This proposal seeks to further understand the contribution of the PIK3CA mutations in colon cancer, by correlating the type of hotspot mutation with the development of metastases in stage II and stage Ill patients.

In order to do this, DNA will be extracted from either frozen or paraffin embedded colon cancer tissues to sequence PIK3CA, KRAS and BRAF. Clinical outcome data will be gathered to include metastases and survival to correlate with PIK3CA, KRAS and BRAF mutational status. Patients with stage II and stage Ill colon cancers will be identified in the University of New Mexico Human Tissue Repository and the NIH PLCO prevention trial biorepository.

Existing banked tissues of stage II and Ill colon cancers will be collected. There will be no direct contact with living individuals. Epidemiological factors such as age, race, gender and outcome data of metastases and survival will be collected.


Condition or disease Intervention/treatment
Colon Cancer Other: Non-interventional

Detailed Description:

This proposal aims to identify PIK3CA mutations as a biomarker for metastasis.
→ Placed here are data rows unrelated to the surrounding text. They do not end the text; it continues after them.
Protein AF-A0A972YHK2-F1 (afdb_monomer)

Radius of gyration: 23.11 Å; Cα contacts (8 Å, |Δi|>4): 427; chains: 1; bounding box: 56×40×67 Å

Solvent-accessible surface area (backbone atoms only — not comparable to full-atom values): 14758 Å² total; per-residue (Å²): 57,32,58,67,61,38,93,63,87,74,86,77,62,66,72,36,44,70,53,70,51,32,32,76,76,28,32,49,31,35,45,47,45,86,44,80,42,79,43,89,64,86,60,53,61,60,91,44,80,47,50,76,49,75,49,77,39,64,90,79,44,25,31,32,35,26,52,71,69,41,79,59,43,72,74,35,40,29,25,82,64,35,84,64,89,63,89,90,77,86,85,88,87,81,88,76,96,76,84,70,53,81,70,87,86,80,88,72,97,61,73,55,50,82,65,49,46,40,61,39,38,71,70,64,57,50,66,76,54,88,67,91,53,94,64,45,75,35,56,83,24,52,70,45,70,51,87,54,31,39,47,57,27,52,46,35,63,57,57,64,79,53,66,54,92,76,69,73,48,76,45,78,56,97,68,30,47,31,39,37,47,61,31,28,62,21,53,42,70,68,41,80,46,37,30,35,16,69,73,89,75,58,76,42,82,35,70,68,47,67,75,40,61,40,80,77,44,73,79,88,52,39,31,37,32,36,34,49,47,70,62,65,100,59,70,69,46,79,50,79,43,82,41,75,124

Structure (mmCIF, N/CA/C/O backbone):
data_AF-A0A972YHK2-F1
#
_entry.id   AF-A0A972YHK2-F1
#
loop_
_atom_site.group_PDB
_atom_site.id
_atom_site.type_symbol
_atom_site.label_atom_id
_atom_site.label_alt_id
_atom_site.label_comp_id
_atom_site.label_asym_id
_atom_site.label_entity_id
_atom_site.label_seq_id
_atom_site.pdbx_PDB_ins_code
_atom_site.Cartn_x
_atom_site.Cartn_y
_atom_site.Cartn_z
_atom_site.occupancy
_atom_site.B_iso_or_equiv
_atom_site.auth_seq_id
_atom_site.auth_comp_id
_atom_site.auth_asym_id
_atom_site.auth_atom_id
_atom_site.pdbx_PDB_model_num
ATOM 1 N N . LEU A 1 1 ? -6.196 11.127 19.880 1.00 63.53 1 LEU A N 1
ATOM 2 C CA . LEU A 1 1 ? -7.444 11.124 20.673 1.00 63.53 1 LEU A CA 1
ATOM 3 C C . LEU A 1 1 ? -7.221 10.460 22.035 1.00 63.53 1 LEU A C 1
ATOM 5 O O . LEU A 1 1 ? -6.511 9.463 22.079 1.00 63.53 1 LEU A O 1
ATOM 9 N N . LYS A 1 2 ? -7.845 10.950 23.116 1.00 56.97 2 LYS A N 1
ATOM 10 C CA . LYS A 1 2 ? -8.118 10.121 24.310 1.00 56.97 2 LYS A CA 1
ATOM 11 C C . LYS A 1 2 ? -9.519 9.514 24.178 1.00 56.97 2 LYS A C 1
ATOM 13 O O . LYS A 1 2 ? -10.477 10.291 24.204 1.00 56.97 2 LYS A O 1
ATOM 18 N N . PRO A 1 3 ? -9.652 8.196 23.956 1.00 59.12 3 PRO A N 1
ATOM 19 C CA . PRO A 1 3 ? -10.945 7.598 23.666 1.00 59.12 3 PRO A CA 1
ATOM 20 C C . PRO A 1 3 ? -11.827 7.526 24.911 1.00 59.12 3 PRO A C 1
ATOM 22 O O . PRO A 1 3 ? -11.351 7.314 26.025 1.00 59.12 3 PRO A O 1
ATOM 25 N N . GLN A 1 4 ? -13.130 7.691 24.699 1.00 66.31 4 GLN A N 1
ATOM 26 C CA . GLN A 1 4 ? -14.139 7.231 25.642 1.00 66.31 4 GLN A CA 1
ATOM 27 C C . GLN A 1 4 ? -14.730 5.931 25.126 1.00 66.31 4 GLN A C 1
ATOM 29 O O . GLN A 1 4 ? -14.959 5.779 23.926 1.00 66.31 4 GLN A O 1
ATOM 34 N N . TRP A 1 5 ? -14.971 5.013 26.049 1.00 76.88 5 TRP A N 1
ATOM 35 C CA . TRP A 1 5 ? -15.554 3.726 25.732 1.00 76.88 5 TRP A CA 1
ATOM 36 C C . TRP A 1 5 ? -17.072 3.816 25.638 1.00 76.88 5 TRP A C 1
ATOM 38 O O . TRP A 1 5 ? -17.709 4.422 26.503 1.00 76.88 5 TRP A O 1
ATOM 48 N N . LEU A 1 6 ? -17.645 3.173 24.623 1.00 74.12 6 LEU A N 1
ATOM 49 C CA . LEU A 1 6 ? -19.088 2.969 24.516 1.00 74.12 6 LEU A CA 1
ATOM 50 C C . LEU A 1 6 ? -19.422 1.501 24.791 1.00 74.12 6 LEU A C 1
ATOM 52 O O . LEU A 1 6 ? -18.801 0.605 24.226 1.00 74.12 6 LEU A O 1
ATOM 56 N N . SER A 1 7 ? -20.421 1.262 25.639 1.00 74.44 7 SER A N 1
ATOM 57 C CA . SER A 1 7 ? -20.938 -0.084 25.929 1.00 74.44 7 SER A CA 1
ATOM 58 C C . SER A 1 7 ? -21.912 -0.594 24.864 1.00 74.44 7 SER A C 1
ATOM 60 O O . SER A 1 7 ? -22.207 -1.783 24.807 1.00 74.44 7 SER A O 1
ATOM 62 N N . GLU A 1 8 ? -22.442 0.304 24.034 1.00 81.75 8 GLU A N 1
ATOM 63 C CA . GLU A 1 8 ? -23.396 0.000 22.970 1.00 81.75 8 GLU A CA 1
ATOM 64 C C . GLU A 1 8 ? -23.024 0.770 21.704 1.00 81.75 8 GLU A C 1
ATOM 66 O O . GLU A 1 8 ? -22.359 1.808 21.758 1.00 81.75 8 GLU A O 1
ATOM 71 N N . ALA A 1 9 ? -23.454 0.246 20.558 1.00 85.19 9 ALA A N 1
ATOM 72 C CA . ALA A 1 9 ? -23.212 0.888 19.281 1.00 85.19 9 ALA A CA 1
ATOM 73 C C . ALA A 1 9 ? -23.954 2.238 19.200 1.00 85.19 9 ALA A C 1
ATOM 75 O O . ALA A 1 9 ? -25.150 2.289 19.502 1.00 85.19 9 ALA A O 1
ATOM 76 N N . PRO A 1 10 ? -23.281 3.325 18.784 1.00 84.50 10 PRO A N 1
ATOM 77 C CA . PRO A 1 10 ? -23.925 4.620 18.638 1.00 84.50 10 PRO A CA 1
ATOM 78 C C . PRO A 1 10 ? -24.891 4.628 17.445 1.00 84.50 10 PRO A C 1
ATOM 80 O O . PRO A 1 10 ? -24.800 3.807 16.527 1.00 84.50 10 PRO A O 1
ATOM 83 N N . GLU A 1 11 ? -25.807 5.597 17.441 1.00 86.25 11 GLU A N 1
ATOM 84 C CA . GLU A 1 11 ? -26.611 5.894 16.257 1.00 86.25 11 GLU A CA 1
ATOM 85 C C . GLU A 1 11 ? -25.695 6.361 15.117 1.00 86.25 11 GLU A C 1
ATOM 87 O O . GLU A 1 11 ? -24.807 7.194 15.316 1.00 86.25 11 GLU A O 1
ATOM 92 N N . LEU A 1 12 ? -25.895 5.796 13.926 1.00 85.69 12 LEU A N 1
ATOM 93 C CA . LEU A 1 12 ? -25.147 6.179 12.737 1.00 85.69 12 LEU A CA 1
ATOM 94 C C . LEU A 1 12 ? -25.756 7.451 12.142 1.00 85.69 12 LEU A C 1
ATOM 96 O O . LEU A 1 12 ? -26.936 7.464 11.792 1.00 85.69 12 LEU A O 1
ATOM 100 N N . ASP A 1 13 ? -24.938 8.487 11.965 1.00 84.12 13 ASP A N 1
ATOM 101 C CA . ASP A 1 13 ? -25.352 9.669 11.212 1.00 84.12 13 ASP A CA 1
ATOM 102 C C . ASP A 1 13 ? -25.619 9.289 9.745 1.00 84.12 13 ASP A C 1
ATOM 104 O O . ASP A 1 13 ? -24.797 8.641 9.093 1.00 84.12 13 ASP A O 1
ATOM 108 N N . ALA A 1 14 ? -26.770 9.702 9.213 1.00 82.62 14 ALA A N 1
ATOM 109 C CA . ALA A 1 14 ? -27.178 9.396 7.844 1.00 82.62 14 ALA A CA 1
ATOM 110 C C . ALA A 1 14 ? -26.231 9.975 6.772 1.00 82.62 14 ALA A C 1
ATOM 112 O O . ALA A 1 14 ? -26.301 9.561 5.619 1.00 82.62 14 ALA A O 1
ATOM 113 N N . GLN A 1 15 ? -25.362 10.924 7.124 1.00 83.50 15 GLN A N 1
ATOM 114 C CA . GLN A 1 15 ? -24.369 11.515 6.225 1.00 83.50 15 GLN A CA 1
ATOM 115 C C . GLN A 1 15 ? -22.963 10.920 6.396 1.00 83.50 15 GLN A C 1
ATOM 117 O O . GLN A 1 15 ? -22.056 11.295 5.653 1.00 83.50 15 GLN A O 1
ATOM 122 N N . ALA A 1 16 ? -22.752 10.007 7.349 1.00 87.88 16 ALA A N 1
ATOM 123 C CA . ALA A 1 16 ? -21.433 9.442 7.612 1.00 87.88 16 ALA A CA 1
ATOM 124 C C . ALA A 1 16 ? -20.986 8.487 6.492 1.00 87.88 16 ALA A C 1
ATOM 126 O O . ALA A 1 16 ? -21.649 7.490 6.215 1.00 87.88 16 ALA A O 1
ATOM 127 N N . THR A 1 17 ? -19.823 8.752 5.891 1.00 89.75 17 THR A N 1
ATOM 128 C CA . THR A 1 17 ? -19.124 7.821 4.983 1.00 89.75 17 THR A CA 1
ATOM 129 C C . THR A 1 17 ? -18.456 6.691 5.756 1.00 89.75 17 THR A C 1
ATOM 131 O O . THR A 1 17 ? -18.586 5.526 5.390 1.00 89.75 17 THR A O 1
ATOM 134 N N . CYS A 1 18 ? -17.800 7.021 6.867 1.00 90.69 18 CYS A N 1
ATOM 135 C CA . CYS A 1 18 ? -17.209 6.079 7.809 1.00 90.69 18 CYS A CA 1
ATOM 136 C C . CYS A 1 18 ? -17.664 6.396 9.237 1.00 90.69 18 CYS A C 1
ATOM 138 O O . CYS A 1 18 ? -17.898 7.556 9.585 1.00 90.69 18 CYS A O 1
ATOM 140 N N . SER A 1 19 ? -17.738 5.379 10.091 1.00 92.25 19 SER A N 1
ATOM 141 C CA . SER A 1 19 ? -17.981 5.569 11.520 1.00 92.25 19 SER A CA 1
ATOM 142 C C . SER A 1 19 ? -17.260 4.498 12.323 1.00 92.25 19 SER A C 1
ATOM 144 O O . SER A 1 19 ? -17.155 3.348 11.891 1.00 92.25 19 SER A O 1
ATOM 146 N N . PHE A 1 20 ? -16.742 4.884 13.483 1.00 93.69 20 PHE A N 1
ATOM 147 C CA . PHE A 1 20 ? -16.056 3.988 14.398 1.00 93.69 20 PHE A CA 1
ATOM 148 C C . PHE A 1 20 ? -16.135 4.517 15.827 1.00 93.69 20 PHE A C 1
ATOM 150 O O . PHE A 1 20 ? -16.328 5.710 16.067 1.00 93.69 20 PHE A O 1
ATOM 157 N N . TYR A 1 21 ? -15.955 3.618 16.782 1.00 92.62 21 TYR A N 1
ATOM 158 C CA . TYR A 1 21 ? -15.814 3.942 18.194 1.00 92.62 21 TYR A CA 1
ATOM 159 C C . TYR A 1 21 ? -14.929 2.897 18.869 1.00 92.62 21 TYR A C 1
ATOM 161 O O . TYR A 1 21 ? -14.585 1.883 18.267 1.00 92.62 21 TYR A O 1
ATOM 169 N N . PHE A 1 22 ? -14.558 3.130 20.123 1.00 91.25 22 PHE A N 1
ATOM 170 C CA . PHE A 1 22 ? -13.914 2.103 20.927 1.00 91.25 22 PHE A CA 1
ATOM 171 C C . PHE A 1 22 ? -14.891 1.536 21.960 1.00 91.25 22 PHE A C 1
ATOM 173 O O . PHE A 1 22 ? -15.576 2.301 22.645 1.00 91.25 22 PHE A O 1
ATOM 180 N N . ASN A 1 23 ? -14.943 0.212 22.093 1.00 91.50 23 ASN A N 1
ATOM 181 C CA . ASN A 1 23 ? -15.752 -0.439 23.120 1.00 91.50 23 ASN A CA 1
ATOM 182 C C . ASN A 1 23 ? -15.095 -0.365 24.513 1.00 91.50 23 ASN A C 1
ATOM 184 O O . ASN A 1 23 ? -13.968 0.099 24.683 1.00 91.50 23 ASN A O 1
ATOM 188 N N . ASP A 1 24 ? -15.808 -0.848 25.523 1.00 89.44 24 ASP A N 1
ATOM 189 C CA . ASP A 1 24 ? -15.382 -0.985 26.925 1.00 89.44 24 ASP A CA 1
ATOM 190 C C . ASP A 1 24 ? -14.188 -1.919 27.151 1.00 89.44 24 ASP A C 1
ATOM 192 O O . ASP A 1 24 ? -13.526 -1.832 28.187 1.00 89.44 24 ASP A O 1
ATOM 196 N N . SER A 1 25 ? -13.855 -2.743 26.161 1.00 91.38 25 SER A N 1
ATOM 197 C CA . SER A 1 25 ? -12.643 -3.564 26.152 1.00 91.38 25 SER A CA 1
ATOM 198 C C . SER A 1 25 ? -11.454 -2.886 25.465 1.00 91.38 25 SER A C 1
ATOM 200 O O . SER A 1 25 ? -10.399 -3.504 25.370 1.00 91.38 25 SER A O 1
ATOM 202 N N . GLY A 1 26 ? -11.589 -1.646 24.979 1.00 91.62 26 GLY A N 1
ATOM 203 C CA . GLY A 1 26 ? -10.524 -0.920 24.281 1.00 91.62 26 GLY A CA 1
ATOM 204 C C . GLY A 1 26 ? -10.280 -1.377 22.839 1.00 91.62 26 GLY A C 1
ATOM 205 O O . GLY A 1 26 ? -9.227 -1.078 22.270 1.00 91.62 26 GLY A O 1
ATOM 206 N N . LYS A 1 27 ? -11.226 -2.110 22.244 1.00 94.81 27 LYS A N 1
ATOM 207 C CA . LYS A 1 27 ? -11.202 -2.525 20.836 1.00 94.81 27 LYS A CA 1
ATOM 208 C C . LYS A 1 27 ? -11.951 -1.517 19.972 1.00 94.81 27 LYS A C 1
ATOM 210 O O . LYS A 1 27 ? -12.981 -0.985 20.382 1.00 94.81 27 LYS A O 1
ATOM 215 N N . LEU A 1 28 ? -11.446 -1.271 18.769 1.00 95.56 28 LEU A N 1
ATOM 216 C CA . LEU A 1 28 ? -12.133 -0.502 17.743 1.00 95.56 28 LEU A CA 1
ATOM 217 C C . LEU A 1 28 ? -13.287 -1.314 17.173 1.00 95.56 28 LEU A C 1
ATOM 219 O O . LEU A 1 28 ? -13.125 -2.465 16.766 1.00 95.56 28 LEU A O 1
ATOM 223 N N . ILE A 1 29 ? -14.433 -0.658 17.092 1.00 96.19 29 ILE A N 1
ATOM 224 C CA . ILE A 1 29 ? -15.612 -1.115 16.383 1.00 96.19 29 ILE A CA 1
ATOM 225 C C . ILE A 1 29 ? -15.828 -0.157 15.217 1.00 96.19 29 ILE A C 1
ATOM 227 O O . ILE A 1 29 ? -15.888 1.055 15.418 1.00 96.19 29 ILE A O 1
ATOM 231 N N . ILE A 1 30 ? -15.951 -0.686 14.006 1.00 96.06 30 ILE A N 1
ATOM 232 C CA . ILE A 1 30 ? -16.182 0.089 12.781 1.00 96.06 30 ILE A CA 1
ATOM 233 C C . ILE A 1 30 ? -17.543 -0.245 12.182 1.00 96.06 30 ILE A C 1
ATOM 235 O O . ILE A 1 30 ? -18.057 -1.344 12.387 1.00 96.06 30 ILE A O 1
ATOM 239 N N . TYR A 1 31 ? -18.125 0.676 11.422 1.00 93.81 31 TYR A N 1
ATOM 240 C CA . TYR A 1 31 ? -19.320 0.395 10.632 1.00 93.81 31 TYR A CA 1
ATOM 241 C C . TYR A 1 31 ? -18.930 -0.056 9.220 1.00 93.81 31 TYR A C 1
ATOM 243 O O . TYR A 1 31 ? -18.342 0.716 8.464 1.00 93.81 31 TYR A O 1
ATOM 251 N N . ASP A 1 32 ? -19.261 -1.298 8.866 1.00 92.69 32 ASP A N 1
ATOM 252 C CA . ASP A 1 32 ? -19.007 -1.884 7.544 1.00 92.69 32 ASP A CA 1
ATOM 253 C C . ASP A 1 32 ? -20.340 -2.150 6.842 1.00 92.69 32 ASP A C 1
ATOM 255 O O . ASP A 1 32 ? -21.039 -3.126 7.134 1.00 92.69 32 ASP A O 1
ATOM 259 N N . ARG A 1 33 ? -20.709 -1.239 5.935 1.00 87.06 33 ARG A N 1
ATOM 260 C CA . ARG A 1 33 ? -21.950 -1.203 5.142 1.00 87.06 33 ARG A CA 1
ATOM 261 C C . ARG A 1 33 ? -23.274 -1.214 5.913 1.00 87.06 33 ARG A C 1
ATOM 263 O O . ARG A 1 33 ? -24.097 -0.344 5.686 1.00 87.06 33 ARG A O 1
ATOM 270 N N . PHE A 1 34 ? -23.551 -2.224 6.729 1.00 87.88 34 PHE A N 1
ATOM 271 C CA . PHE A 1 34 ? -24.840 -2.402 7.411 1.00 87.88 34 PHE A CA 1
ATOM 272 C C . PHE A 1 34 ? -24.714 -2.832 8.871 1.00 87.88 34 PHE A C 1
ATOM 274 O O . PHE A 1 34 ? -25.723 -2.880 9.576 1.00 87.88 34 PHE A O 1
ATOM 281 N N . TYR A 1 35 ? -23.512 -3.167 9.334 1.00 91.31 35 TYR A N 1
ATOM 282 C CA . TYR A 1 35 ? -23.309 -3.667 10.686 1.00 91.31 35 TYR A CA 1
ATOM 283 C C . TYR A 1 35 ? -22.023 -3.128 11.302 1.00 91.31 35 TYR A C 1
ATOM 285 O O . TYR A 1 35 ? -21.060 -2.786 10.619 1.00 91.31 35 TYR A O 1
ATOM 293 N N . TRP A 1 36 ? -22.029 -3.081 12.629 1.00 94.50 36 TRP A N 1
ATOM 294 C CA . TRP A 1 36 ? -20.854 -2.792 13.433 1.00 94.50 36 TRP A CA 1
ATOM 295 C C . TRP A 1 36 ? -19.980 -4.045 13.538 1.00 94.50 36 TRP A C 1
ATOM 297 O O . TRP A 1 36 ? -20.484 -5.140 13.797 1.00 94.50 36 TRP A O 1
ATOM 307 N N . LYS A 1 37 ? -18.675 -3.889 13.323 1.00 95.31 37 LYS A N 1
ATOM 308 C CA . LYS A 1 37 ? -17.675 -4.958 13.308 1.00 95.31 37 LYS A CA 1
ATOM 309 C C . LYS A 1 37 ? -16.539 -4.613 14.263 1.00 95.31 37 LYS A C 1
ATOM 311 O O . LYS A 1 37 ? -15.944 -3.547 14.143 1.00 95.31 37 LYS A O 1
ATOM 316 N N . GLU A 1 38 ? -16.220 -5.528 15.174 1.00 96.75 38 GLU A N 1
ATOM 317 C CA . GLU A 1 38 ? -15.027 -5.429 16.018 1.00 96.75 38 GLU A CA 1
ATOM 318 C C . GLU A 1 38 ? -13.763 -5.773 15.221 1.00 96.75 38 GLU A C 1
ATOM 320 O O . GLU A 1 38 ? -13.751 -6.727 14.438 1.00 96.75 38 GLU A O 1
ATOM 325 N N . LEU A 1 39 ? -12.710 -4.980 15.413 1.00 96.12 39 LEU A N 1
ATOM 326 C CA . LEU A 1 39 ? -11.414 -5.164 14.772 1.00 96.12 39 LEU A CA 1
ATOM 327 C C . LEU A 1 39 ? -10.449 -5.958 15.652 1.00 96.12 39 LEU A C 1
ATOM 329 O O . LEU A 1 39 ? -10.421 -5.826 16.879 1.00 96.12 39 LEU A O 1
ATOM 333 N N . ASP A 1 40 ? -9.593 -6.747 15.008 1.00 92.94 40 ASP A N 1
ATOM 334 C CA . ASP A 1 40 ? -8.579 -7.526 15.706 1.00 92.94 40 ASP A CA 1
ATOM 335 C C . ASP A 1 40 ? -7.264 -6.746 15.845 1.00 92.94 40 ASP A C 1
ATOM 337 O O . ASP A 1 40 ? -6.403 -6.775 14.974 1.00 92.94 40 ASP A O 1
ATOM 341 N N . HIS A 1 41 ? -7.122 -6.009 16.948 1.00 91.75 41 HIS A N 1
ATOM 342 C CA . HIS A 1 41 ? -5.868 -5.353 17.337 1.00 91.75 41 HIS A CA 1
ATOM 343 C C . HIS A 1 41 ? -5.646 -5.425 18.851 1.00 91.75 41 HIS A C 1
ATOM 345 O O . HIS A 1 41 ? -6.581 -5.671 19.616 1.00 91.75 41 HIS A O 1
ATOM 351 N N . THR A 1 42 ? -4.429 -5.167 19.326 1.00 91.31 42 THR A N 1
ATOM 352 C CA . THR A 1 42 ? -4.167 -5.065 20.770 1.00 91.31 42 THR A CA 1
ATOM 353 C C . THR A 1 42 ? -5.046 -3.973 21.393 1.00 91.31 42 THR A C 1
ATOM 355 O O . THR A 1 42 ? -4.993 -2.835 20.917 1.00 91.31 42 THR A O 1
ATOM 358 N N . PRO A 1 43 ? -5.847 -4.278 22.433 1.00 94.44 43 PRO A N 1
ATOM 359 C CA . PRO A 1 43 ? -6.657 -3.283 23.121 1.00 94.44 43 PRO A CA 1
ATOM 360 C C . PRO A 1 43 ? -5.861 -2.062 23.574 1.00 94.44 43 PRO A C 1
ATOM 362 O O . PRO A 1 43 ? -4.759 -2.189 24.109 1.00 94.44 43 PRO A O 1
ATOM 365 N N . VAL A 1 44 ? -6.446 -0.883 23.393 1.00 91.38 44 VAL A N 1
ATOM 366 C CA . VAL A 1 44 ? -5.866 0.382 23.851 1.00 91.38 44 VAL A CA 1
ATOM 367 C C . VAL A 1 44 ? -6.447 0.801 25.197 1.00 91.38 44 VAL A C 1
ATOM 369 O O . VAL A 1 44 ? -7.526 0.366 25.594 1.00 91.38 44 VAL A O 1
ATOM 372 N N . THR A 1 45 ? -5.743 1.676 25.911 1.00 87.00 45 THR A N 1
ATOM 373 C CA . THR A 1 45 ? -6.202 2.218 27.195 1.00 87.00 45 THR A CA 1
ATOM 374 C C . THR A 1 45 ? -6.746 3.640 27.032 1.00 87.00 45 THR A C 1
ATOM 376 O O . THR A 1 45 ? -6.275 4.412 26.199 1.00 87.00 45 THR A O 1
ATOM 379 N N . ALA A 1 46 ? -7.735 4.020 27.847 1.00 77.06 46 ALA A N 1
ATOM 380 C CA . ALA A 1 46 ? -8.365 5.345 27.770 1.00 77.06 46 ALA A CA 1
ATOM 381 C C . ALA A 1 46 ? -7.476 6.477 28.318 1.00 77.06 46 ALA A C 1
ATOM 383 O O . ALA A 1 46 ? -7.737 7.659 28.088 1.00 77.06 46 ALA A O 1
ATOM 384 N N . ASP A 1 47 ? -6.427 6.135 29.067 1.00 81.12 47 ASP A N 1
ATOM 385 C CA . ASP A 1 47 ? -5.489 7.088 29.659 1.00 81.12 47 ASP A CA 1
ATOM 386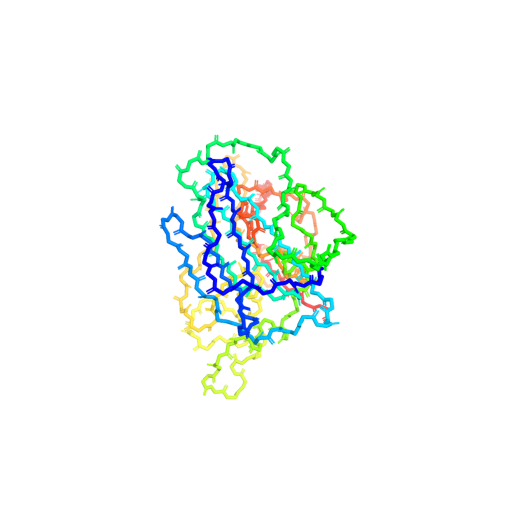 C C . ASP A 1 47 ? -4.338 7.478 28.719 1.00 81.12 47 ASP A C 1
ATOM 388 O O . ASP A 1 47 ? -3.645 8.467 28.987 1.00 81.12 47 ASP A O 1
ATOM 392 N N . SER A 1 48 ? -4.183 6.780 27.591 1.00 83.56 48 SER A N 1
ATOM 393 C CA . SER A 1 48 ? -3.141 7.031 26.599 1.00 83.56 48 SER A CA 1
ATOM 394 C C . SER A 1 48 ? -3.685 7.703 25.334 1.00 83.56 48 SER A C 1
ATOM 396 O O . SER A 1 48 ? -4.836 7.527 24.928 1.00 83.56 48 SER A O 1
ATOM 398 N N . TRP A 1 49 ? -2.844 8.538 24.722 1.00 85.44 49 TRP A N 1
ATOM 399 C CA . TRP A 1 49 ? -3.148 9.154 23.436 1.00 85.44 49 TRP A CA 1
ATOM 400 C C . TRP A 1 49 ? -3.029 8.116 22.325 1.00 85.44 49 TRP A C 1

In order to do this, DNA will be extracted from either frozen or paraffin embedded colon cancer tissues to sequence PIK3CA, KRAS and BRAF. Clinical outcome data will be gathered to include metastases and survival to correlate with PIK3CA, KRAS and BRAF mutational status. Patients with stage II and stage Ill colon cancers will be identified in the University of New Mexico Human Tissue Repository and the NIH PLCO prevention trial biorepository.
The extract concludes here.